- [Exercise]
One line in the listing below contains "ATOM 141 N N". Repeat that line and each line after it exactly, ending with the last one.
———
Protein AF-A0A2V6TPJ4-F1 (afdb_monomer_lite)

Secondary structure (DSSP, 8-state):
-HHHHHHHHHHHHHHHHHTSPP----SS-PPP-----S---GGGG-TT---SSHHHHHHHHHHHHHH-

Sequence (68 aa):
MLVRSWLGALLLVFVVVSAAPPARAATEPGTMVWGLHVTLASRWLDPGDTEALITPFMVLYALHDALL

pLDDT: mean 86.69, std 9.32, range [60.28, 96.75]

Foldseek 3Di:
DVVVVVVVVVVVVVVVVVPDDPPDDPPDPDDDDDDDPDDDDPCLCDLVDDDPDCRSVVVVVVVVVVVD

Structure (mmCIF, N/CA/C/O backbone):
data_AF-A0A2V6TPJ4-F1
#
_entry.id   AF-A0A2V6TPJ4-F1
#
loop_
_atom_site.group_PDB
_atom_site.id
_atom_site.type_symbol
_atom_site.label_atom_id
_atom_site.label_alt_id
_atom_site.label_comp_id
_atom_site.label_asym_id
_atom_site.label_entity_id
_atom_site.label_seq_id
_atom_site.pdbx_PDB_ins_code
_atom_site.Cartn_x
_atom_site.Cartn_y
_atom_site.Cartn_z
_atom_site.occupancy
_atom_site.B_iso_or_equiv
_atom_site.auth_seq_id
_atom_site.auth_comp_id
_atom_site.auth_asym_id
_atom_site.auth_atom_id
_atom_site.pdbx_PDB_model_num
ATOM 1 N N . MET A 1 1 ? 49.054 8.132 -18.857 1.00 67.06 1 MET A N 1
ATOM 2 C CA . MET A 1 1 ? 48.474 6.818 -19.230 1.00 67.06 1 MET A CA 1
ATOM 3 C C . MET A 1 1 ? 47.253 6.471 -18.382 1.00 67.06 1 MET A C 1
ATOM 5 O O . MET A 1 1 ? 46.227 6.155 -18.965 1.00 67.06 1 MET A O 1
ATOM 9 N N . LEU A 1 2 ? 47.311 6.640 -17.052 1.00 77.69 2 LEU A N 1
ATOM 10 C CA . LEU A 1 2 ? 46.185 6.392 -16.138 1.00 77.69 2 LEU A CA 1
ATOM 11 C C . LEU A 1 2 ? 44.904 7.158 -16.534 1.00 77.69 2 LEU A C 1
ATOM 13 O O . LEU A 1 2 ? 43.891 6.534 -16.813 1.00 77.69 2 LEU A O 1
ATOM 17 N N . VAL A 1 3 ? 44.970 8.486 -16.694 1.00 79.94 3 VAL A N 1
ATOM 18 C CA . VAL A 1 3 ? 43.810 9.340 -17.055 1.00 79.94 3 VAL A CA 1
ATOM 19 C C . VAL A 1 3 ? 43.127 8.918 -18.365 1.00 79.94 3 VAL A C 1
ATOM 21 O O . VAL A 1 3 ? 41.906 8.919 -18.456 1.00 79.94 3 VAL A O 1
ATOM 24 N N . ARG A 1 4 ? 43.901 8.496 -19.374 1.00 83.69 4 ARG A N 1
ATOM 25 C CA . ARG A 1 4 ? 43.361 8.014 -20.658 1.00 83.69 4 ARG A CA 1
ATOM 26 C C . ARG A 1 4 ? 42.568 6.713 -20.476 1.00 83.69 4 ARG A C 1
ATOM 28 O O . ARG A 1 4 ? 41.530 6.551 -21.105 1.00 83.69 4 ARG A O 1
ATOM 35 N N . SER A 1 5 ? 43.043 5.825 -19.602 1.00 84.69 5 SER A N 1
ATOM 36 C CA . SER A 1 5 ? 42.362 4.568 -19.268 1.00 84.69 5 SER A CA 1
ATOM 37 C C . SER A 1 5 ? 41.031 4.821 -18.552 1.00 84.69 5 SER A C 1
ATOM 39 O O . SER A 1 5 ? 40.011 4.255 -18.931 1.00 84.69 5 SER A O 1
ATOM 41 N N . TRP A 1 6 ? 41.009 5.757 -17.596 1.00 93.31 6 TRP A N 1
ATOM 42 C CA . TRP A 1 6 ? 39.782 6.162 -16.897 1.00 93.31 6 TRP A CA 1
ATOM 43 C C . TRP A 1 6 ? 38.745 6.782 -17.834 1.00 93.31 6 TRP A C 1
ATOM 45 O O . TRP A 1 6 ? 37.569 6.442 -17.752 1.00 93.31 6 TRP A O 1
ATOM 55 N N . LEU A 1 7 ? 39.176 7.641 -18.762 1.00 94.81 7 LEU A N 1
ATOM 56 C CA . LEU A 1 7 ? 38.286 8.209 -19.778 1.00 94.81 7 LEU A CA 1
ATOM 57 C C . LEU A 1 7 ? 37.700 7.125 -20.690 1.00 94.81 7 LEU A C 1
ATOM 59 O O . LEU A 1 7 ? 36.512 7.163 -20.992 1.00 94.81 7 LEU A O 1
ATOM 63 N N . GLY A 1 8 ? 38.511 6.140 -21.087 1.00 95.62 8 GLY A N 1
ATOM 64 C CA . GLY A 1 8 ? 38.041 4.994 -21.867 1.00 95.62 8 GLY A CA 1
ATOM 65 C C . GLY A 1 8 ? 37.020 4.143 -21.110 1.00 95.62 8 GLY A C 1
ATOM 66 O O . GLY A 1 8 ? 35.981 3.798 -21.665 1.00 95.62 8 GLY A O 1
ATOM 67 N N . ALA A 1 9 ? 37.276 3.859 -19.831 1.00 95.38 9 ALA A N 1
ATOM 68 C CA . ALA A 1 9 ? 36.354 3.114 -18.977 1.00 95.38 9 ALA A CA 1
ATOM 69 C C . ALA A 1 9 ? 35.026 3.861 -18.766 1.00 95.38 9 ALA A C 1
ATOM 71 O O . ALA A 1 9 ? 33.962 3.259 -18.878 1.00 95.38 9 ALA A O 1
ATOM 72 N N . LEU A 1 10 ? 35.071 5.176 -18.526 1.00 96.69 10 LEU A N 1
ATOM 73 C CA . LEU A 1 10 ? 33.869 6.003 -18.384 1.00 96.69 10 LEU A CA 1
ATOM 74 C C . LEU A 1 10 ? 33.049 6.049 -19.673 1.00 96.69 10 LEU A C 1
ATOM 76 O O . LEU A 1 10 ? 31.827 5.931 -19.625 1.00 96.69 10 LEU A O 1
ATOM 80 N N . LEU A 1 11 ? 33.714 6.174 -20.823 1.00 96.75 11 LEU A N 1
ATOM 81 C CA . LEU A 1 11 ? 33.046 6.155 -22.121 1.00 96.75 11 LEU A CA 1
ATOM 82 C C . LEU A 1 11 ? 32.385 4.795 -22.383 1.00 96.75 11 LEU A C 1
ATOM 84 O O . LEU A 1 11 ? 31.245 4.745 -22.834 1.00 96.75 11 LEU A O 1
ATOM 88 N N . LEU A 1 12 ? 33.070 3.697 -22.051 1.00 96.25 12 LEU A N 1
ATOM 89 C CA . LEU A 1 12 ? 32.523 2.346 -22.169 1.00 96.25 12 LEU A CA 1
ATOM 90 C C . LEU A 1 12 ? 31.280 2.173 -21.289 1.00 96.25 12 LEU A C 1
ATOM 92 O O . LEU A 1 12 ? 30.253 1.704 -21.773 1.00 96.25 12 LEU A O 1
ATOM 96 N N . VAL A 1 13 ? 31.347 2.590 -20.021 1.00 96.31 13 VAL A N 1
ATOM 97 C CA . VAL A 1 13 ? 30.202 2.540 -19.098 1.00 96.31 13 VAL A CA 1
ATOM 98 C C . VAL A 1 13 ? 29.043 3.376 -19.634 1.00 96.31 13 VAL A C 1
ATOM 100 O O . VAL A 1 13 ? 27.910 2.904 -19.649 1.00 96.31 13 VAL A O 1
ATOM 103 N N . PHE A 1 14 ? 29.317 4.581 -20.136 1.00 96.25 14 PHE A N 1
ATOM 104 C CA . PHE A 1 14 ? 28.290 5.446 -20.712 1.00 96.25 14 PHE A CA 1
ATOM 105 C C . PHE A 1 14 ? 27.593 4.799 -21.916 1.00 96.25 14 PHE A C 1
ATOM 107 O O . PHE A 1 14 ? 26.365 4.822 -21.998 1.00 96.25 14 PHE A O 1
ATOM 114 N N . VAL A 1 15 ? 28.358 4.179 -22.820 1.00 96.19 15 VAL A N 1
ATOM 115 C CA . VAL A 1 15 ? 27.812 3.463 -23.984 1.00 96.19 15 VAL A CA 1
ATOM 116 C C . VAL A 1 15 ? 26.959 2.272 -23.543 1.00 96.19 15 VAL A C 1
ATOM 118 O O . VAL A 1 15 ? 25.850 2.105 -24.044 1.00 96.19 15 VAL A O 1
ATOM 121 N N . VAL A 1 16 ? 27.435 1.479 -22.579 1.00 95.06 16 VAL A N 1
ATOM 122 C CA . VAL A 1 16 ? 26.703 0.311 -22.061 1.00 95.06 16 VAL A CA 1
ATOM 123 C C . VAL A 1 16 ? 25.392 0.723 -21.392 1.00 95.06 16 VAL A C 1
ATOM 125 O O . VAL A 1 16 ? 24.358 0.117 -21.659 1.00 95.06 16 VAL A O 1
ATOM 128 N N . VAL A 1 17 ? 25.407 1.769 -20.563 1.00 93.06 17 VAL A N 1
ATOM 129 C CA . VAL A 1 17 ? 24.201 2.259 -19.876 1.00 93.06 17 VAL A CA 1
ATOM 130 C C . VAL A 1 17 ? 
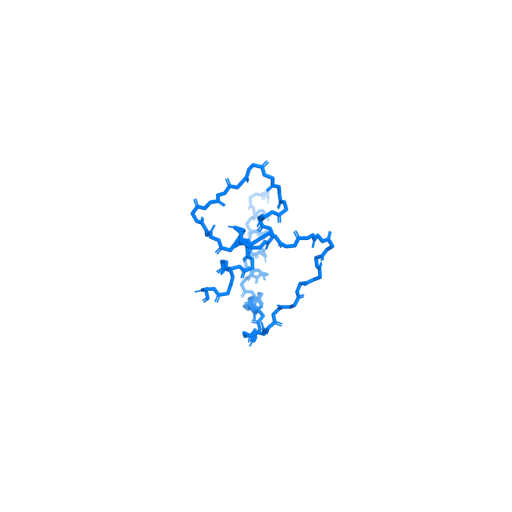23.207 2.866 -20.869 1.00 93.06 17 VAL A C 1
ATOM 132 O O . VAL A 1 17 ? 22.011 2.621 -20.758 1.00 93.06 17 VAL A O 1
ATOM 135 N N . SER A 1 18 ? 23.685 3.604 -21.872 1.00 91.31 18 SER A N 1
ATOM 136 C CA . SER A 1 18 ? 22.818 4.241 -22.876 1.00 91.31 18 SER A CA 1
ATOM 137 C C . SER A 1 18 ? 22.171 3.241 -23.837 1.00 91.31 18 SER A C 1
ATOM 139 O O . SER A 1 18 ? 21.126 3.530 -24.413 1.00 91.31 18 SER A O 1
ATOM 141 N N . ALA A 1 19 ? 22.792 2.075 -24.028 1.00 91.75 19 ALA A N 1
ATOM 142 C CA . ALA A 1 19 ? 22.258 0.994 -24.850 1.00 91.75 19 ALA A CA 1
ATOM 143 C C . ALA A 1 19 ? 21.300 0.066 -24.082 1.00 91.75 19 ALA A C 1
ATOM 145 O O . ALA A 1 19 ? 20.705 -0.828 -24.689 1.00 91.75 19 ALA A O 1
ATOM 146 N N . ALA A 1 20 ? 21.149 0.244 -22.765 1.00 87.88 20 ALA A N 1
———
- [Output of the task]
ATOM 141 N N . ALA A 1 19 ? 22.792 2.075 -24.028 1.00 91.75 19 ALA A N 1
ATOM 142 C CA . ALA A 1 19 ? 22.258 0.994 -24.850 1.00 91.75 19 ALA A CA 1
ATOM 143 C C . ALA A 1 19 ? 21.300 0.066 -24.082 1.00 91.75 19 ALA A C 1
ATOM 145 O O . ALA A 1 19 ? 20.705 -0.828 -24.689 1.00 91.75 19 ALA A O 1
ATOM 146 N N . ALA A 1 20 ? 21.149 0.244 -22.765 1.00 87.88 20 ALA A N 1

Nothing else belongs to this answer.